# Signed out of Ligthtroom moble



## brady38 (Nov 7, 2015)

I have LR 6.2.1 on Windows 7.  I have not had any problems (other than the graphic processor) which is now resolved.  BUT, all of a sudden I am getting the following notification upon opening LR.  Keep in mind I have not made any changes to LR to foster such a change as stated below:











I do not have Lightroom moble or have ever signed up for it.  
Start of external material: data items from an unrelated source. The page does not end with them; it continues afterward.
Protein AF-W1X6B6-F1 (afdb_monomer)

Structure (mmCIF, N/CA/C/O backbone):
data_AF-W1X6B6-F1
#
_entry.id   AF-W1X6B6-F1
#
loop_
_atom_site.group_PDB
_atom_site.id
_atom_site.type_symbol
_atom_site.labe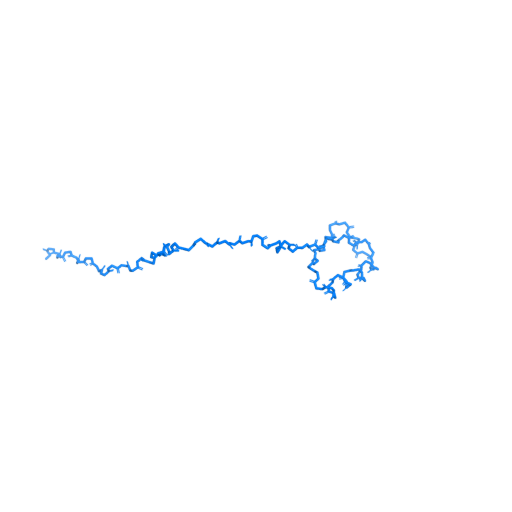l_atom_id
_atom_site.label_alt_id
_atom_site.label_comp_id
_atom_site.label_asym_id
_atom_site.label_entity_id
_atom_site.label_seq_id
_atom_site.pdbx_PDB_ins_code
_atom_site.Cartn_x
_atom_site.Cartn_y
_atom_site.Cartn_z
_atom_site.occupancy
_atom_site.B_iso_or_equiv
_atom_site.auth_seq_id
_atom_site.auth_comp_id
_atom_site.auth_asym_id
_atom_site.auth_atom_id
_atom_site.pdbx_PDB_model_num
ATOM 1 N N . THR A 1 1 ? 38.579 32.196 59.404 1.00 46.78 1 THR A N 1
ATOM 2 C CA . THR A 1 1 ? 38.306 30.844 58.859 1.00 46.78 1 THR A CA 1
ATOM 3 C C . THR A 1 1 ? 38.263 29.861 60.019 1.00 46.78 1 THR A C 1
ATOM 5 O O . THR A 1 1 ? 39.080 30.047 60.912 1.00 46.78 1 THR A O 1
ATOM 8 N N . PRO A 1 2 ? 37.341 28.874 60.070 1.00 46.19 2 PRO A N 1
ATOM 9 C CA . PRO A 1 2 ? 36.519 28.341 58.983 1.00 46.19 2 PRO A CA 1
ATOM 10 C C . PRO A 1 2 ? 35.006 28.624 59.103 1.00 46.19 2 PRO A C 1
ATOM 12 O O . PRO A 1 2 ? 34.505 29.135 60.098 1.00 46.19 2 PRO A O 1
ATOM 15 N N . VAL A 1 3 ? 34.341 28.335 57.987 1.00 39.78 3 VAL A N 1
ATOM 16 C CA . VAL A 1 3 ? 32.943 28.563 57.606 1.00 39.78 3 VAL A CA 1
ATOM 17 C C . VAL A 1 3 ? 32.000 27.609 58.342 1.00 39.78 3 VAL A C 1
ATOM 19 O O . VAL A 1 3 ? 32.225 26.402 58.336 1.00 39.78 3 VAL A O 1
ATOM 22 N N . ALA A 1 4 ? 30.931 28.147 58.937 1.00 48.66 4 ALA A N 1
ATOM 23 C CA . ALA A 1 4 ? 29.806 27.350 59.413 1.00 48.66 4 ALA A CA 1
ATOM 24 C C . ALA A 1 4 ? 28.989 26.857 58.210 1.00 48.66 4 ALA A C 1
ATOM 26 O O . ALA A 1 4 ? 28.508 27.637 57.388 1.00 48.66 4 ALA A O 1
ATOM 27 N N . THR A 1 5 ? 28.914 25.537 58.113 1.00 48.38 5 THR A N 1
ATOM 28 C CA . THR A 1 5 ? 28.314 24.733 57.054 1.00 48.38 5 THR A CA 1
ATOM 29 C C . THR A 1 5 ? 26.830 25.050 56.846 1.00 48.38 5 THR A C 1
ATOM 31 O O . THR A 1 5 ? 26.076 25.229 57.800 1.00 48.38 5 THR A O 1
ATOM 34 N N . ALA A 1 6 ? 26.433 25.113 55.574 1.00 47.22 6 ALA A N 1
ATOM 35 C CA . ALA A 1 6 ? 25.092 25.417 55.095 1.00 47.22 6 ALA A CA 1
ATOM 36 C C . ALA A 1 6 ? 24.004 24.484 55.663 1.00 47.22 6 ALA A C 1
ATOM 38 O O . ALA A 1 6 ? 24.179 23.267 55.732 1.00 47.22 6 ALA A O 1
ATOM 39 N N . ALA A 1 7 ? 22.855 25.070 56.007 1.00 52.44 7 ALA A N 1
ATOM 40 C CA . ALA A 1 7 ? 21.617 24.351 56.282 1.00 52.44 7 ALA A CA 1
ATOM 41 C C . ALA A 1 7 ? 21.093 23.674 54.997 1.00 52.44 7 ALA A C 1
ATOM 43 O O . ALA A 1 7 ? 21.156 24.290 53.928 1.00 52.44 7 ALA A O 1
ATOM 44 N N . PRO A 1 8 ? 20.560 22.440 55.059 1.00 49.66 8 PRO A N 1
ATOM 45 C CA . PRO A 1 8 ? 19.971 21.809 53.891 1.00 49.66 8 PRO A CA 1
ATOM 46 C C . PRO A 1 8 ? 18.658 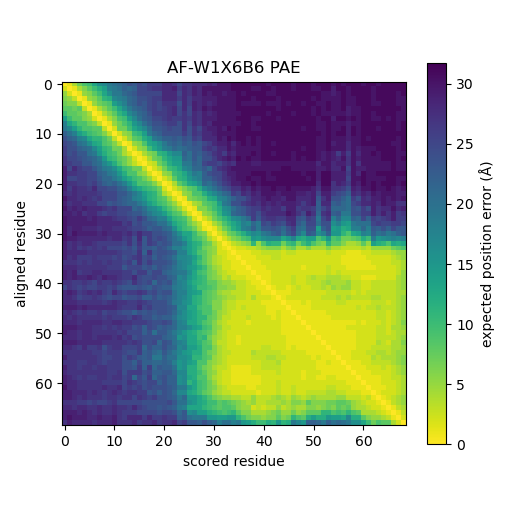22.511 53.537 1.00 49.66 8 PRO A C 1
ATOM 48 O O . PRO A 1 8 ? 17.743 22.650 54.351 1.00 49.66 8 PRO A O 1
ATOM 51 N N . VAL A 1 9 ? 18.619 22.985 52.298 1.00 51.03 9 VAL A N 1
ATOM 52 C CA . VAL A 1 9 ? 17.479 23.614 51.644 1.00 51.03 9 VAL A CA 1
ATOM 53 C C . VAL A 1 9 ? 16.323 22.631 51.471 1.00 51.03 9 VAL A C 1
ATOM 55 O O . VAL A 1 9 ? 16.520 21.473 51.116 1.00 51.03 9 VAL A O 1
ATOM 58 N N . SER A 1 10 ? 15.129 23.161 51.735 1.00 47.59 10 SER A N 1
ATOM 59 C CA . SER A 1 10 ? 13.816 22.829 51.182 1.00 47.59 10 SER A CA 1
ATOM 60 C C . SER A 1 10 ? 13.631 21.434 50.591 1.00 47.59 10 SER A C 1
ATOM 62 O O . SER A 1 10 ? 14.114 21.125 49.503 1.00 47.59 10 SER A O 1
ATOM 64 N N . GLY A 1 11 ? 12.808 20.649 51.292 1.00 46.81 11 GLY A N 1
ATOM 65 C CA . GLY A 1 11 ? 12.278 19.373 50.837 1.00 46.81 11 GLY A CA 1
ATOM 66 C C . GLY A 1 11 ? 11.802 19.437 49.391 1.00 46.81 11 GLY A C 1
ATOM 67 O O . GLY A 1 11 ? 10.867 20.166 49.051 1.00 46.81 11 GLY A O 1
ATOM 68 N N . ALA A 1 12 ? 12.463 18.646 48.550 1.00 50.41 12 ALA A N 1
ATOM 69 C CA . ALA A 1 12 ? 11.942 18.266 47.258 1.00 50.41 12 ALA A CA 1
ATOM 70 C C . ALA A 1 12 ? 10.562 17.644 47.493 1.00 50.41 12 ALA A C 1
ATOM 72 O O . ALA A 1 12 ? 10.428 16.645 48.199 1.00 50.41 12 ALA A O 1
ATOM 73 N N . SER A 1 13 ? 9.525 18.277 46.950 1.00 60.41 13 SER A N 1
ATOM 74 C CA . SER A 1 13 ? 8.201 17.681 46.854 1.00 60.41 13 SER A CA 1
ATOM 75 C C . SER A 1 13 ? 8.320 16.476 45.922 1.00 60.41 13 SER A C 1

Can anyone explain the above and how to delete the POP-UP?



Thanks in advance.


----------



## Victoria Bampton (Nov 9, 2015)

Hit the Cancel button.  Then go to Preferences > Mobile Sync and hit the Delete All Data button if it thinks some files have been synced (you might have been running a trial).  And let us know if it appears again!


----------



## brady38 (Nov 9, 2015)

HI Victoria:

Thanks for you suggestion.  But it did not solve my problem as my "Delete All Data" button is greyed out.  This is strange as it just started occurring about a week ago with no apparent reason.  I have even cleaned out my Collections folder.  I did get, two days ago, a notification from Adobe stating my trial period was up.  I was never on a trial period, as I purchase my new perpetual license releases as soon as they come out.  To my knowledge, I have not changed any other settings in LR that would trigger this phenomenon.  Under Identity Plate I also do not have "lightroom moble" or "sync with lightroom moble" checked.  Nor to I have Adobe Cloud.  I do back up my catalog to both my build-in computer HDD storage drive and to a stand-alone HDD storage drive.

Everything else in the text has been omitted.